#### Excerpted data
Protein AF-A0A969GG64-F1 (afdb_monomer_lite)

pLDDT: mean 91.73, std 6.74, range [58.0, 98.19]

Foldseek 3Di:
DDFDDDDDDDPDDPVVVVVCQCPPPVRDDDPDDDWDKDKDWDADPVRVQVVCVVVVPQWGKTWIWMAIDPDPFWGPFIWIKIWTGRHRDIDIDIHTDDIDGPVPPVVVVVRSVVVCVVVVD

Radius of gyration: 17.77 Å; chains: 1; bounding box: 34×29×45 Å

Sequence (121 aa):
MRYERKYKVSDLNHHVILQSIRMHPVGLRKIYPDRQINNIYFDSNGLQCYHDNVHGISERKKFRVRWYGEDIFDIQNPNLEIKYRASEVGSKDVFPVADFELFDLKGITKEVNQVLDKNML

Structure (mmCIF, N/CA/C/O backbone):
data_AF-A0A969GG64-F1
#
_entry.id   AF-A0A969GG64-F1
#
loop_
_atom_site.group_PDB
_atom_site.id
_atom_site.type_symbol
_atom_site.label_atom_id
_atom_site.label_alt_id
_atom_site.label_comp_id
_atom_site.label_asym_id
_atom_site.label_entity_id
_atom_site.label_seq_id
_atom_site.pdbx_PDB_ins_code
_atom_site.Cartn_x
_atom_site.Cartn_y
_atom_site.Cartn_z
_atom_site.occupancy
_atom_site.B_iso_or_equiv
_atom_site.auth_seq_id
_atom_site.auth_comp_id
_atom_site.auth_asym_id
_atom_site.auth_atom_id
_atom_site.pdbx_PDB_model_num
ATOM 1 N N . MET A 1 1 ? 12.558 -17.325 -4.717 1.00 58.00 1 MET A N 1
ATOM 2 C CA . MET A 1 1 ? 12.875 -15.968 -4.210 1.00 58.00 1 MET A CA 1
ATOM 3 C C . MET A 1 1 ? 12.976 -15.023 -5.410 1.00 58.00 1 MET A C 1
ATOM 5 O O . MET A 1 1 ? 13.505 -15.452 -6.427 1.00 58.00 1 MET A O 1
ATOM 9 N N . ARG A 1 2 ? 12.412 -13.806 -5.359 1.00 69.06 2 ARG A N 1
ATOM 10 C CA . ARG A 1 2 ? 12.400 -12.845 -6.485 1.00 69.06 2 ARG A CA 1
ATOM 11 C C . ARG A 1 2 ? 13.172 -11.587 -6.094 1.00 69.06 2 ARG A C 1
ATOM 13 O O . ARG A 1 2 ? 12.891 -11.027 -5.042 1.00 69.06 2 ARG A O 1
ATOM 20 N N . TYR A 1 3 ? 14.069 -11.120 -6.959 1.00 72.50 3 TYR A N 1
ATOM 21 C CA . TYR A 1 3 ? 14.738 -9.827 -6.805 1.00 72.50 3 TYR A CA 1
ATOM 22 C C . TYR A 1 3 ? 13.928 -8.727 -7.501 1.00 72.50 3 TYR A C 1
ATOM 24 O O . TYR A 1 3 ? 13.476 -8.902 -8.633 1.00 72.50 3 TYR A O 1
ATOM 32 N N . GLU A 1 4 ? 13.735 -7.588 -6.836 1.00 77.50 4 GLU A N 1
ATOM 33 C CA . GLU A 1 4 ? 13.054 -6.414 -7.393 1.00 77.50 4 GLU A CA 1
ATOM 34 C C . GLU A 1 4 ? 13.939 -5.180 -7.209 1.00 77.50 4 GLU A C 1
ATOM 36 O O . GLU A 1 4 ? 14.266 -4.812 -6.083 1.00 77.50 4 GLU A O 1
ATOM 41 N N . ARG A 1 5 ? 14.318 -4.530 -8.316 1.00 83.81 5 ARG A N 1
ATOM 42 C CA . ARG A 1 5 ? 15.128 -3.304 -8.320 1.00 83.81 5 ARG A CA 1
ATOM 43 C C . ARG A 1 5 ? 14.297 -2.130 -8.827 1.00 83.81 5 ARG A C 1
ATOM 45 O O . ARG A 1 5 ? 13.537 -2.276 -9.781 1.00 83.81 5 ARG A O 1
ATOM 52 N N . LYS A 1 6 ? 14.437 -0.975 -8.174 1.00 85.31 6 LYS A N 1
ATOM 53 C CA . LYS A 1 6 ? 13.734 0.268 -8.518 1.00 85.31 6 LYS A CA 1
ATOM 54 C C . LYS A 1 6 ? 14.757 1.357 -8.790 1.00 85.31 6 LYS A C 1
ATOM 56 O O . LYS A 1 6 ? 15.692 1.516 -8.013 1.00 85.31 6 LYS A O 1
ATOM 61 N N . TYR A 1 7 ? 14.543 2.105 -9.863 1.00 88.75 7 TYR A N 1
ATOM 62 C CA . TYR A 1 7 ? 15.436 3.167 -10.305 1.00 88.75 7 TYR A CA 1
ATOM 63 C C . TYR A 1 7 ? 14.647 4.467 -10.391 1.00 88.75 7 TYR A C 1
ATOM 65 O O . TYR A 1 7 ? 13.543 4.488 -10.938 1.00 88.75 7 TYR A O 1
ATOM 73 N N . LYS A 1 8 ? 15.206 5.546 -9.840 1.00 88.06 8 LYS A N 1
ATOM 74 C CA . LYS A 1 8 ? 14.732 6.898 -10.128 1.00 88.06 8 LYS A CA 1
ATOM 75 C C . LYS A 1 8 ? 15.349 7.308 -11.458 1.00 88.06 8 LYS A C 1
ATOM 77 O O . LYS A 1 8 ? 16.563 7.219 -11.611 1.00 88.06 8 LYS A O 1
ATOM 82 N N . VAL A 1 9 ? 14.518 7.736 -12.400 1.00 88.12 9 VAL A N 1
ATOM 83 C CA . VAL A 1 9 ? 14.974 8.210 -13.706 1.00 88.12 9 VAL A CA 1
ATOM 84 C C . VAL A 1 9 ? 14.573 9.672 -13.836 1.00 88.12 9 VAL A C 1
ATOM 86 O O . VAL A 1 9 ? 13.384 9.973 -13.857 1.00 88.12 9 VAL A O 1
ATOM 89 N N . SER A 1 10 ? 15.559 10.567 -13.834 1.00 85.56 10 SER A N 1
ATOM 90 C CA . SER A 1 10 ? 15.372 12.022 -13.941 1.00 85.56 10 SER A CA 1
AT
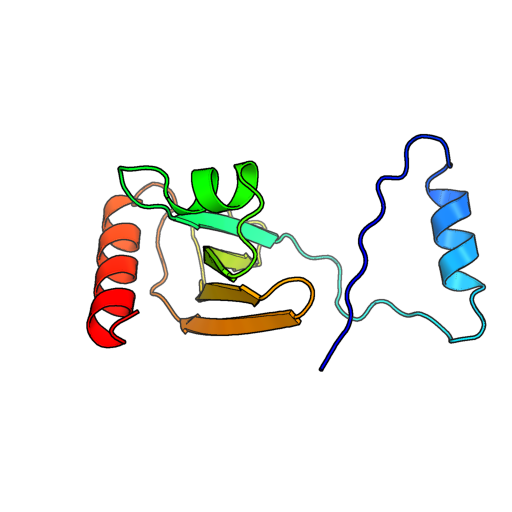OM 91 C C . SER A 1 10 ? 15.632 12.545 -15.351 1.00 85.56 10 SER A C 1
ATOM 93 O O . SER A 1 10 ? 14.886 13.392 -15.825 1.00 85.56 10 SER A O 1
ATOM 95 N N . ASP A 1 11 ? 16.644 12.005 -16.032 1.00 86.56 11 ASP A N 1
ATOM 96 C CA . ASP A 1 11 ? 17.254 12.665 -17.199 1.00 86.56 11 ASP A CA 1
ATOM 97 C C . ASP A 1 11 ? 17.043 11.913 -18.524 1.00 86.56 11 ASP A C 1
ATOM 99 O O . ASP A 1 11 ? 17.644 12.242 -19.544 1.00 86.56 11 ASP A O 1
ATOM 103 N N . LEU A 1 12 ? 16.191 10.882 -18.533 1.00 86.44 12 LEU A N 1
ATOM 104 C CA . LEU A 1 12 ? 15.882 10.103 -19.735 1.00 86.44 12 LEU A CA 1
ATOM 105 C C . LEU A 1 12 ? 14.422 10.274 -20.136 1.00 86.44 12 LEU A C 1
ATOM 107 O O . LEU A 1 12 ? 13.510 10.160 -19.317 1.00 86.44 12 LEU A O 1
ATOM 111 N N . ASN A 1 13 ? 14.202 10.474 -21.435 1.00 90.12 13 ASN A N 1
ATOM 112 C CA . ASN A 1 13 ? 12.867 10.534 -22.008 1.00 90.12 13 ASN A CA 1
ATOM 113 C C . ASN A 1 13 ? 12.143 9.183 -21.841 1.00 90.12 13 ASN A C 1
ATOM 115 O O . ASN A 1 13 ? 12.700 8.120 -22.126 1.00 90.12 13 ASN A O 1
ATOM 119 N N . HIS A 1 14 ? 10.874 9.231 -21.430 1.00 90.06 14 HIS A N 1
ATOM 120 C CA . HIS A 1 14 ? 10.028 8.054 -21.232 1.00 90.06 14 HIS A CA 1
ATOM 121 C C . HIS A 1 14 ? 9.999 7.103 -22.445 1.00 90.06 14 HIS A C 1
ATOM 123 O O . HIS A 1 14 ? 10.085 5.885 -22.275 1.00 90.06 14 HIS A O 1
ATOM 129 N N . HIS A 1 15 ? 9.948 7.638 -23.669 1.00 92.38 15 HIS A N 1
ATOM 130 C CA . HIS A 1 15 ? 9.934 6.840 -24.896 1.00 92.38 15 HIS A CA 1
ATOM 131 C C . HIS A 1 15 ? 11.234 6.061 -25.105 1.00 92.38 15 HIS A C 1
ATOM 133 O O . HIS A 1 15 ? 11.186 4.908 -25.528 1.00 92.38 15 HIS A O 1
ATOM 139 N N . VAL A 1 16 ? 12.383 6.649 -24.753 1.00 92.62 16 VAL A N 1
ATOM 140 C CA . VAL A 1 16 ? 13.688 5.972 -24.833 1.00 92.62 16 VAL A CA 1
ATOM 141 C C . VAL A 1 16 ? 13.721 4.782 -23.876 1.00 92.62 16 VAL A C 1
ATOM 143 O O . VAL A 1 16 ? 14.126 3.689 -24.263 1.00 92.62 16 VAL A O 1
ATOM 146 N N . ILE A 1 17 ? 13.220 4.956 -22.649 1.00 91.81 17 ILE A N 1
ATOM 147 C CA . ILE A 1 17 ? 13.147 3.879 -21.650 1.00 91.81 17 ILE A CA 1
ATOM 148 C C . ILE A 1 17 ? 12.245 2.745 -22.145 1.00 91.81 17 ILE A C 1
ATOM 150 O O . ILE A 1 17 ? 12.632 1.577 -22.098 1.00 91.81 17 ILE A O 1
ATOM 154 N N . LEU A 1 18 ? 11.049 3.076 -22.642 1.00 90.88 18 LEU A N 1
ATOM 155 C CA . LEU A 1 18 ? 10.119 2.080 -23.171 1.00 90.88 18 LEU A CA 1
ATOM 156 C C . LEU A 1 18 ? 10.710 1.311 -24.352 1.00 90.88 18 LEU A C 1
ATOM 158 O O . LEU A 1 18 ? 10.558 0.090 -24.414 1.00 90.88 18 LEU A O 1
ATOM 162 N N . GLN A 1 19 ? 11.390 2.005 -25.266 1.00 92.31 19 GLN A N 1
ATOM 163 C CA . GLN A 1 19 ? 12.031 1.370 -26.409 1.00 92.31 19 GLN A CA 1
ATOM 164 C C . GLN A 1 19 ? 13.128 0.402 -25.954 1.00 92.31 19 GLN A C 1
ATOM 166 O O . GLN A 1 19 ? 13.146 -0.740 -26.404 1.00 92.31 19 GLN A O 1
ATOM 171 N N . SER A 1 20 ? 13.972 0.799 -24.998 1.00 91.62 20 SER A N 1
ATOM 172 C CA . SER A 1 20 ? 15.001 -0.078 -24.423 1.00 91.62 20 SER A CA 1
ATOM 173 C C . SER A 1 20 ? 14.413 -1.330 -23.765 1.00 91.62 20 SER A C 1
ATOM 175 O O . SER A 1 20 ? 14.953 -2.420 -23.935 1.00 91.62 20 SER A O 1
ATOM 177 N N . ILE A 1 21 ? 13.284 -1.208 -23.055 1.00 91.62 21 ILE A N 1
ATOM 178 C CA . ILE A 1 21 ? 12.587 -2.358 -22.451 1.00 91.62 21 ILE A CA 1
ATOM 179 C C . ILE A 1 21 ? 12.048 -3.302 -23.534 1.00 91.62 21 ILE A C 1
ATOM 181 O O . ILE A 1 21 ? 12.208 -4.516 -23.417 1.00 91.62 21 ILE A O 1
ATOM 185 N N . ARG A 1 22 ? 11.428 -2.758 -24.589 1.00 90.94 22 ARG A N 1
ATOM 186 C CA . ARG A 1 22 ? 10.858 -3.541 -25.701 1.00 90.94 22 ARG A CA 1
ATOM 187 C C . ARG A 1 22 ? 11.923 -4.261 -26.524 1.00 90.94 22 ARG A C 1
ATOM 189 O O . ARG A 1 22 ? 11.692 -5.383 -26.954 1.00 90.94 22 ARG A O 1
ATOM 196 N N . MET A 1 23 ? 13.075 -3.624 -26.719 1.00 93.31 23 MET A N 1
ATOM 197 C CA . MET A 1 23 ? 14.207 -4.175 -27.470 1.00 93.31 23 MET A CA 1
ATOM 198 C C . MET A 1 23 ? 15.071 -5.135 -26.641 1.00 93.31 23 MET A C 1
ATOM 200 O O . MET A 1 23 ? 16.013 -5.723 -27.168 1.00 93.31 23 MET A O 1
ATOM 204 N N . HIS A 1 24 ? 14.785 -5.300 -25.345 1.00 94.19 24 HIS A N 1
ATOM 205 C CA . HIS A 1 24 ? 15.581 -6.160 -24.482 1.00 94.19 24 HIS A CA 1
ATOM 206 C C . HIS A 1 24 ? 15.451 -7.637 -24.913 1.00 94.19 24 HIS A C 1
ATOM 208 O O . HIS A 1 24 ? 14.330 -8.147 -24.991 1.00 94.19 24 HIS A O 1
ATOM 214 N N . PRO A 1 25 ? 16.561 -8.377 -25.110 1.00 94.62 25 PRO A N 1
ATOM 215 C CA . PRO A 1 25 ? 16.550 -9.718 -25.715 1.00 94.62 25 PRO A CA 1
ATOM 216 C C . PRO A 1 25 ? 15.782 -10.772 -24.904 1.00 94.62 25 PRO A C 1
ATOM 218 O O . PRO A 1 25 ? 15.341 -11.779 -25.443 1.00 94.62 25 PRO A O 1
ATOM 221 N N . VAL A 1 26 ? 15.577 -10.525 -23.608 1.00 92.94 26 VAL A N 1
ATOM 222 C CA . VAL A 1 26 ? 14.773 -11.387 -22.717 1.00 92.94 26 VAL A CA 1
ATOM 223 C C . VAL A 1 26 ? 13.263 -11.312 -23.022 1.00 92.94 26 VAL A C 1
ATOM 225 O O . VAL A 1 26 ? 12.492 -12.090 -22.471 1.00 92.94 26 VAL A O 1
ATOM 228 N N . GLY A 1 27 ? 12.812 -10.404 -23.897 1.00 89.50 27 GLY A N 1
ATOM 229 C CA . GLY A 1 27 ? 11.408 -10.345 -24.318 1.00 89.50 27 GLY A CA 1
ATOM 230 C C . GLY A 1 27 ? 10.478 -9.887 -2
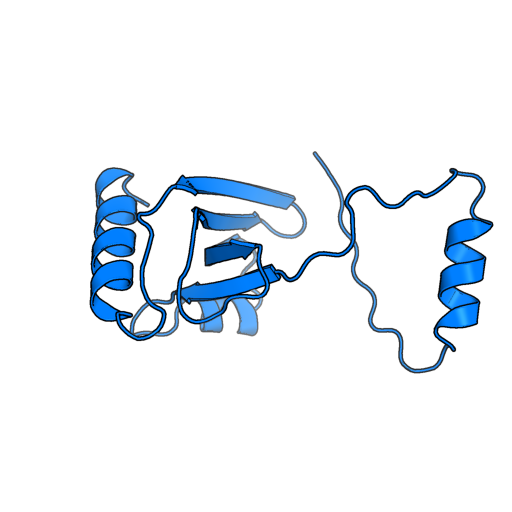3.195 1.00 89.50 27 GLY A C 1
ATOM 231 O O . GLY A 1 27 ? 9.478 -10.537 -22.883 1.00 89.50 27 GLY A O 1
ATOM 232 N N . LEU A 1 28 ? 10.833 -8.777 -22.542 1.00 90.75 28 LEU A N 1
ATOM 233 C CA . LEU A 1 28 ? 10.063 -8.233 -21.426 1.00 90.75 28 LEU A CA 1
ATOM 234 C C . LEU A 1 28 ? 8.646 -7.868 -21.882 1.00 90.75 28 LEU A C 1
ATOM 236 O O . LEU A 1 28 ? 8.454 -7.105 -22.828 1.00 90.75 28 LEU A O 1
ATOM 240 N N . ARG A 1 29 ? 7.641 -8.383 -21.169 1.00 86.88 29 ARG A N 1
ATOM 241 C CA . ARG A 1 29 ? 6.226 -8.127 -21.452 1.00 86.88 29 ARG A CA 1
ATOM 242 C C . ARG A 1 29 ? 5.485 -7.642 -20.221 1.00 86.88 29 ARG A C 1
ATOM 244 O O . ARG A 1 29 ? 5.855 -7.939 -19.083 1.00 86.88 29 ARG A O 1
ATOM 251 N N . LYS A 1 30 ? 4.396 -6.918 -20.462 1.00 88.38 30 LYS A N 1
ATOM 252 C CA . LYS A 1 30 ? 3.493 -6.485 -19.404 1.00 88.38 30 LYS A CA 1
ATOM 253 C C . LYS A 1 30 ? 2.824 -7.715 -18.788 1.00 88.38 30 LYS A C 1
ATOM 255 O O . LYS A 1 30 ? 2.210 -8.507 -19.492 1.00 88.38 30 LYS A O 1
ATOM 260 N N . ILE A 1 31 ? 2.967 -7.879 -17.478 1.00 91.25 31 ILE A N 1
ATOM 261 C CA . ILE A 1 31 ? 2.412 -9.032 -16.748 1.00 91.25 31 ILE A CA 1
########
Your answer must consist only of the lines from the start of the records above through the line with "ATOM 1 N N .", each retyped exactly.

* [Reply]
Protein AF-A0A969GG64-F1 (afdb_monomer_lite)

pLDDT: mean 91.73, std 6.74, range [58.0, 98.19]

Foldseek 3Di:
DDFDDDDDDDPDDPVVVVVCQCPPPVRDDDPDDDWDKDKDWDADPVRVQVVCVVVVPQWGKTWIWMAIDPDPFWGPFIWIKIWTGRHRDIDIDIHTDDIDGPVPPVVVVVRSVVVCVVVVD

Radius of gyration: 17.77 Å; chains: 1; bounding box: 34×29×45 Å

Sequence (121 aa):
MRYERKYKVSDLNHHVILQSIRMHPVGLRKIYPDRQINNIYFDSNGLQCYHDNVHGISERKKFRVRWYGEDIFDIQNPNLEIKYRASEVGSKDVFPVADFELFDLKGITKEVNQVLDKNML

Structure (mmCIF, N/CA/C/O backbone):
data_AF-A0A969GG64-F1
#
_entry.id   AF-A0A969GG64-F1
#
loop_
_atom_site.group_PDB
_atom_site.id
_atom_site.type_symbol
_atom_site.label_atom_id
_atom_site.label_alt_id
_atom_site.label_comp_id
_atom_site.label_asym_id
_atom_site.label_entity_id
_atom_site.label_seq_id
_atom_site.pdbx_PDB_ins_code
_atom_site.Cartn_x
_atom_site.Cartn_y
_atom_site.Cartn_z
_atom_site.occupancy
_atom_site.B_iso_or_equiv
_atom_site.auth_seq_id
_atom_site.auth_comp_id
_atom_site.auth_asym_id
_atom_site.auth_atom_id
_atom_site.pdbx_PDB_model_num
ATOM 1 N N . MET A 1 1 ? 12.558 -17.325 -4.717 1.00 58.00 1 MET A N 1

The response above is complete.